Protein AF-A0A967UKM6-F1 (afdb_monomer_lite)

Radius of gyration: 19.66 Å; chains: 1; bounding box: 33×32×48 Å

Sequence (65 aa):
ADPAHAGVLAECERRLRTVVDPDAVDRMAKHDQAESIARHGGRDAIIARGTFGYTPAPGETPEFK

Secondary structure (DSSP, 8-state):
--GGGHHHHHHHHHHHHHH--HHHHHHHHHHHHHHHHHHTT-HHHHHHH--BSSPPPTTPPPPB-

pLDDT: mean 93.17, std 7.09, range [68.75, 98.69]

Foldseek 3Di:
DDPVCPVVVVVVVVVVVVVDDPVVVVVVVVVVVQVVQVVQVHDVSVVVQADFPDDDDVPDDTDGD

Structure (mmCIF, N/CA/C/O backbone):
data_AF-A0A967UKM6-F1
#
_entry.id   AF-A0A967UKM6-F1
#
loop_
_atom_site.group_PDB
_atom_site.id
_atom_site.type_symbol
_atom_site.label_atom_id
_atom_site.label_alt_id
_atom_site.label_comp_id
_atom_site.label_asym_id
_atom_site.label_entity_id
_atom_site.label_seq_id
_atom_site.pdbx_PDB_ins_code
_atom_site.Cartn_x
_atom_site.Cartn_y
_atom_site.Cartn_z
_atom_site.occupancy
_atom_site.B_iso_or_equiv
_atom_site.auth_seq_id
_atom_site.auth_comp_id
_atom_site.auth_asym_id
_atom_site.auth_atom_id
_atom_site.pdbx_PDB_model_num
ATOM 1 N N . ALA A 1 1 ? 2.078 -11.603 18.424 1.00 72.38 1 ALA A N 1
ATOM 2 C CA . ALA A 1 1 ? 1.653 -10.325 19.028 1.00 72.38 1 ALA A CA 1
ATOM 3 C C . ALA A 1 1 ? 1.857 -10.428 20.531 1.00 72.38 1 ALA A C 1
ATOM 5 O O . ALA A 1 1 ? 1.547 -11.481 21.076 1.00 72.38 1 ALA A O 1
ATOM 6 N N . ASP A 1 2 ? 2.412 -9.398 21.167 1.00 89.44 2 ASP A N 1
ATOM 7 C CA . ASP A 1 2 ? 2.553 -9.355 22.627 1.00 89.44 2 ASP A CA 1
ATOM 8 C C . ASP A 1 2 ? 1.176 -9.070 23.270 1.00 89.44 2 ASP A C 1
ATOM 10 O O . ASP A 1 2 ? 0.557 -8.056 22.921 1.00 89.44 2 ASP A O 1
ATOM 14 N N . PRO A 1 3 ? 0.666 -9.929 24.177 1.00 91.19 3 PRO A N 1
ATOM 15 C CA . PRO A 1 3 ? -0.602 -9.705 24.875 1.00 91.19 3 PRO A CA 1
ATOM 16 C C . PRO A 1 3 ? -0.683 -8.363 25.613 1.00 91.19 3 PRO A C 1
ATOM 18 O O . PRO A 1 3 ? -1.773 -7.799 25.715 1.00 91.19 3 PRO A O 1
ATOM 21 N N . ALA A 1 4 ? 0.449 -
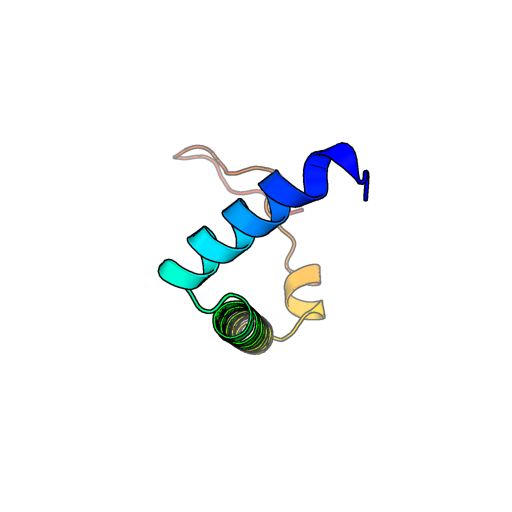7.814 26.072 1.00 94.38 4 ALA A N 1
ATOM 22 C CA . ALA A 1 4 ? 0.502 -6.523 26.759 1.00 94.38 4 ALA A CA 1
ATOM 23 C C . ALA A 1 4 ? 0.004 -5.354 25.887 1.00 94.38 4 ALA A C 1
ATOM 25 O O . ALA A 1 4 ? -0.421 -4.324 26.409 1.00 94.38 4 ALA A O 1
ATOM 26 N N . HIS A 1 5 ? 0.009 -5.508 24.560 1.00 95.50 5 HIS A N 1
ATOM 27 C CA . HIS A 1 5 ? -0.421 -4.475 23.614 1.00 95.50 5 HIS A CA 1
ATOM 28 C C . HIS A 1 5 ? -1.822 -4.707 23.027 1.00 95.50 5 HIS A C 1
ATOM 30 O O . HIS A 1 5 ? -2.273 -3.912 22.201 1.00 95.50 5 HIS A O 1
ATOM 36 N N . ALA A 1 6 ? -2.545 -5.749 23.451 1.00 96.12 6 ALA A N 1
ATOM 37 C CA . ALA A 1 6 ? -3.838 -6.114 22.865 1.00 96.12 6 ALA A CA 1
ATOM 38 C C . ALA A 1 6 ? -4.890 -4.990 22.958 1.00 96.12 6 ALA A C 1
ATOM 40 O O . ALA A 1 6 ? -5.598 -4.727 21.986 1.00 96.12 6 ALA A O 1
ATOM 41 N N . GLY A 1 7 ? -4.955 -4.284 24.094 1.00 97.06 7 GLY A N 1
ATOM 42 C CA . GLY A 1 7 ? -5.888 -3.166 24.281 1.00 97.06 7 GLY A CA 1
ATOM 43 C C . GLY A 1 7 ? -5.601 -1.984 23.348 1.00 97.06 7 GLY A C 1
ATOM 44 O O . GLY A 1 7 ? -6.520 -1.432 22.7
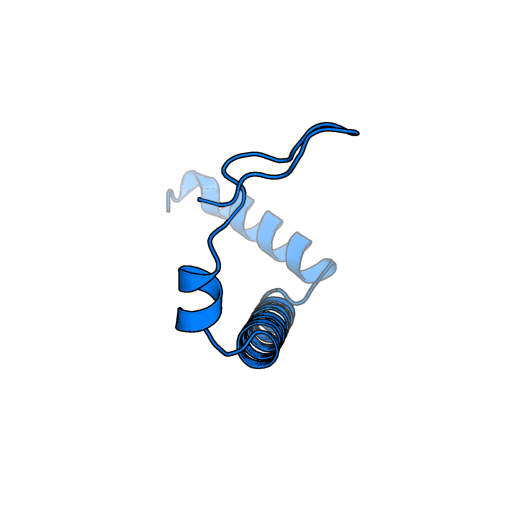47 1.00 97.06 7 GLY A O 1
ATOM 45 N N . VAL A 1 8 ? -4.320 -1.651 23.159 1.00 97.25 8 VAL A N 1
ATOM 46 C CA . VAL A 1 8 ? -3.891 -0.577 22.248 1.00 97.25 8 VAL A CA 1
ATOM 47 C C . VAL A 1 8 ? -4.242 -0.925 20.801 1.00 97.25 8 VAL A C 1
ATOM 49 O O . VAL A 1 8 ? -4.777 -0.086 20.081 1.00 97.25 8 VAL A O 1
ATOM 52 N N . LEU A 1 9 ? -3.998 -2.170 20.380 1.00 97.00 9 LEU A N 1
ATOM 53 C CA . LEU A 1 9 ? -4.342 -2.631 19.032 1.00 97.00 9 LEU A CA 1
ATOM 54 C C . LEU A 1 9 ? -5.851 -2.554 18.767 1.00 97.00 9 LEU A C 1
ATOM 56 O O . LEU A 1 9 ? -6.256 -2.067 17.713 1.00 97.00 9 LEU A O 1
ATOM 60 N N . ALA A 1 10 ? -6.678 -2.971 19.730 1.00 97.19 10 ALA A N 1
ATOM 61 C CA . ALA A 1 10 ? -8.132 -2.897 19.607 1.00 97.19 10 ALA A CA 1
ATOM 62 C C . ALA A 1 10 ? -8.632 -1.448 19.470 1.00 97.19 10 ALA A C 1
ATOM 64 O O . ALA A 1 10 ? -9.527 -1.166 18.671 1.00 97.19 10 ALA A O 1
ATOM 65 N N . GLU A 1 11 ? -8.041 -0.510 20.213 1.00 98.12 11 GLU A N 1
ATOM 66 C CA . GLU A 1 11 ? -8.382 0.907 20.098 1.00 98.12 11 GLU A CA 1
ATOM 67 C C . GLU A 1 11 ? -7.952 1.508 18.753 1.00 98.12 11 GLU A C 1
ATOM 69 O O . GLU A 1 11 ? -8.739 2.226 18.129 1.00 98.12 11 GLU A O 1
ATOM 74 N N . CYS A 1 12 ? -6.744 1.196 18.276 1.00 97.56 12 CYS A N 1
ATOM 75 C CA . CYS A 1 12 ? -6.281 1.621 16.955 1.00 97.56 12 CYS A CA 1
ATOM 76 C C . CYS A 1 12 ? -7.214 1.122 15.845 1.00 97.56 12 CYS A C 1
ATOM 78 O O . CYS A 1 12 ? -7.642 1.920 15.013 1.00 97.56 12 CYS A O 1
ATOM 80 N N . GLU A 1 13 ? -7.585 -0.160 15.876 1.00 97.44 13 GLU A N 1
ATOM 81 C CA . GLU A 1 13 ? -8.496 -0.762 14.898 1.00 97.44 13 GLU A CA 1
ATOM 82 C C . GLU A 1 13 ? -9.874 -0.093 14.921 1.00 97.44 13 GLU A C 1
ATOM 84 O O . GLU A 1 13 ? -10.411 0.296 13.882 1.00 97.44 13 GLU A O 1
ATOM 89 N N . ARG A 1 14 ? -10.433 0.122 16.119 1.00 98.06 14 ARG A N 1
ATOM 90 C CA . ARG A 1 14 ? -11.713 0.819 16.290 1.00 98.06 14 ARG A CA 1
ATOM 91 C C . ARG A 1 14 ? -11.667 2.208 15.663 1.00 98.06 14 ARG A C 1
ATOM 93 O O . ARG A 1 14 ? -12.573 2.571 14.921 1.00 98.06 14 ARG A O 1
ATOM 100 N N . ARG A 1 15 ? -10.619 2.986 15.950 1.00 98.38 15 ARG A N 1
ATOM 101 C CA . ARG A 1 15 ? -10.455 4.344 15.411 1.00 98.38 15 ARG A CA 1
ATOM 102 C C . ARG A 1 15 ? -10.266 4.329 13.897 1.00 98.38 15 ARG A C 1
ATOM 104 O O . ARG A 1 15 ? -10.899 5.137 13.225 1.00 98.38 15 ARG A O 1
ATOM 111 N N . LEU A 1 16 ? -9.478 3.401 13.355 1.00 97.88 16 LEU A N 1
ATOM 112 C CA . LEU A 1 16 ? -9.312 3.241 11.910 1.00 97.88 16 LEU A CA 1
ATOM 113 C C . LEU A 1 16 ? -10.666 3.014 11.225 1.00 97.88 16 LEU A C 1
ATOM 115 O O . LEU A 1 16 ? -11.002 3.735 10.288 1.00 97.88 16 LEU A O 1
ATOM 119 N N . ARG A 1 17 ? -11.483 2.099 11.761 1.00 98.12 17 ARG A N 1
ATOM 120 C CA . ARG A 1 17 ? -12.803 1.769 11.202 1.00 98.12 17 ARG A CA 1
ATOM 121 C C . ARG A 1 17 ? -13.849 2.876 11.321 1.00 98.12 17 ARG A C 1
ATOM 123 O O . ARG A 1 17 ? -14.833 2.851 10.592 1.00 98.12 17 ARG A O 1
ATOM 130 N N . THR A 1 18 ? -13.644 3.870 12.190 1.00 98.25 18 THR A N 1
ATOM 131 C CA . THR A 1 18 ? -14.475 5.092 12.173 1.00 98.25 18 THR A CA 1
ATOM 132 C C . THR A 1 18 ? -14.151 6.035 11.016 1.00 98.25 18 THR A C 1
ATOM 134 O O . THR A 1 18 ? -14.981 6.868 10.668 1.00 98.25 18 THR A O 1
ATOM 137 N N . VAL A 1 19 ? -12.956 5.920 10.431 1.00 98.06 19 VAL A N 1
ATOM 138 C CA . VAL A 1 19 ? -12.485 6.791 9.347 1.00 98.06 19 VAL A CA 1
ATOM 139 C C . VAL A 1 19 ? -12.667 6.121 7.986 1.00 98.06 19 VAL A C 1
ATOM 141 O O . VAL A 1 19 ? -13.002 6.793 7.015 1.00 98.06 19 VAL A O 1
ATOM 144 N N . VAL A 1 20 ? -12.441 4.807 7.902 1.00 97.62 20 VAL A N 1
ATOM 145 C CA . VAL A 1 20 ? -12.412 4.066 6.636 1.00 97.62 20 VAL A CA 1
ATOM 146 C C . VAL A 1 20 ? -12.791 2.601 6.843 1.00 97.62 20 VAL A C 1
ATOM 148 O O . VAL A 1 20 ? -12.505 2.034 7.891 1.00 97.62 20 VAL A O 1
ATOM 151 N N . ASP A 1 21 ? -13.381 1.962 5.833 1.00 98.25 21 ASP A N 1
ATOM 152 C CA . ASP A 1 21 ? -13.366 0.499 5.729 1.00 98.25 21 ASP A CA 1
ATOM 153 C C . ASP A 1 21 ? -12.019 0.076 5.110 1.00 98.25 21 ASP A C 1
ATOM 155 O O . ASP A 1 21 ? -11.833 0.231 3.894 1.00 98.25 21 ASP A O 1
ATOM 159 N N . PRO A 1 22 ? -11.052 -0.408 5.915 1.00 97.75 22 PRO A N 1
ATOM 160 C CA . PRO A 1 22 ? -9.712 -0.710 5.421 1.00 97.75 22 PRO A CA 1
ATOM 161 C C . PRO A 1 22 ? -9.728 -1.831 4.379 1.00 97.75 22 PRO A C 1
ATOM 163 O O . PRO A 1 22 ? -8.954 -1.795 3.424 1.00 97.75 22 PRO A O 1
ATOM 166 N N . ASP A 1 23 ? -10.644 -2.789 4.523 1.00 98.00 23 ASP A N 1
ATOM 167 C CA . ASP A 1 23 ? -10.736 -3.949 3.647 1.00 98.00 23 ASP A CA 1
ATOM 168 C C . ASP A 1 23 ? -11.289 -3.541 2.275 1.00 98.00 23 ASP A C 1
ATOM 170 O O . ASP A 1 23 ? -10.839 -4.034 1.238 1.00 98.00 23 ASP A O 1
ATOM 174 N N . ALA A 1 24 ? -12.261 -2.624 2.244 1.00 98.38 24 ALA A N 1
ATOM 175 C CA . ALA A 1 24 ? -12.779 -2.076 0.993 1.00 98.38 24 ALA A CA 1
ATOM 176 C C . ALA A 1 24 ? -11.735 -1.232 0.251 1.00 98.38 24 ALA A C 1
ATOM 178 O O . ALA A 1 24 ? -11.537 -1.434 -0.950 1.00 98.38 24 ALA A O 1
ATOM 179 N N . VAL A 1 25 ? -11.044 -0.329 0.952 1.00 98.25 25 VAL A N 1
ATOM 180 C CA . VAL A 1 25 ? -10.046 0.552 0.325 1.00 98.25 25 VAL A CA 1
ATOM 181 C C . VAL A 1 25 ? -8.824 -0.224 -0.162 1.00 98.25 25 VAL A C 1
ATOM 183 O O . VAL A 1 25 ? -8.331 0.070 -1.248 1.00 98.25 25 VAL A O 1
ATOM 186 N N . ASP A 1 26 ? -8.369 -1.254 0.557 1.00 98.44 26 ASP A N 1
ATOM 187 C CA . ASP A 1 26 ? -7.291 -2.133 0.082 1.00 98.44 26 ASP A CA 1
ATOM 188 C C . ASP A 1 26 ? -7.654 -2.820 -1.245 1.00 98.44 26 ASP A C 1
ATOM 190 O O . ASP A 1 26 ? -6.856 -2.825 -2.189 1.00 98.44 26 ASP A O 1
ATOM 194 N N . ARG A 1 27 ? -8.885 -3.340 -1.362 1.00 98.69 27 ARG A N 1
ATOM 195 C CA . ARG A 1 27 ? -9.366 -3.943 -2.615 1.00 98.69 27 ARG A CA 1
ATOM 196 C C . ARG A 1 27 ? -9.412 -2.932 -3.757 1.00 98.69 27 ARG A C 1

-=-=-=-=-

Reproduce the records above exactly, from the first line through the line containing "ATOM 2 C CA", and output nothing else.

Protein AF-A0A967UKM6-F1 (afdb_monomer_lite)

Radius of gyration: 19.66 Å; chains: 1; bounding box: 33×32×48 Å

Sequence (65 aa):
ADPAHAGVLAECERRLRTVVDPDAVDRMAKHDQAESIARHGGRDAIIARGTFGYTPAPGETPEFK

Secondary structure (DSSP, 8-state):
--GGGHHHHHHHHHHHHHH--HHHHHHHHHHHHHHHHHHTT-HHHHHHH--BSSPPPTTPPPPB-

pLDDT: mean 93.17, std 7.09, range [68.75, 98.69]

Foldseek 3Di:
DDPVCPVVVVVVVVVVVVVDDPVVVVVVVVVVVQVVQVVQVHDVSVVVQADFPDDDDVPDDTDGD

Structure (mmCIF, N/CA/C/O backbone):
data_AF-A0A967UKM6-F1
#
_entry.id   AF-A0A967UKM6-F1
#
loop_
_atom_site.group_PDB
_atom_site.id
_atom_site.type_symbol
_atom_site.label_atom_id
_atom_site.label_alt_id
_atom_site.label_comp_id
_atom_site.label_asym_id
_atom_site.label_entity_id
_atom_site.label_seq_id
_atom_site.pdbx_PDB_ins_code
_atom_site.Cartn_x
_atom_site.Cartn_y
_atom_site.Cartn_z
_atom_site.occupancy
_atom_site.B_iso_or_equiv
_atom_site.auth_seq_id
_atom_site.auth_comp_id
_atom_site.auth_asym_id
_atom_site.auth_atom_id
_atom_site.pdbx_PDB_model_num
ATOM 1 N N . ALA A 1 1 ? 2.078 -11.603 18.424 1.00 72.38 1 ALA A N 1
ATOM 2 C CA . ALA A 1 1 ? 1.653 -10.325 19.028 1.00 72.38 1 ALA A CA 1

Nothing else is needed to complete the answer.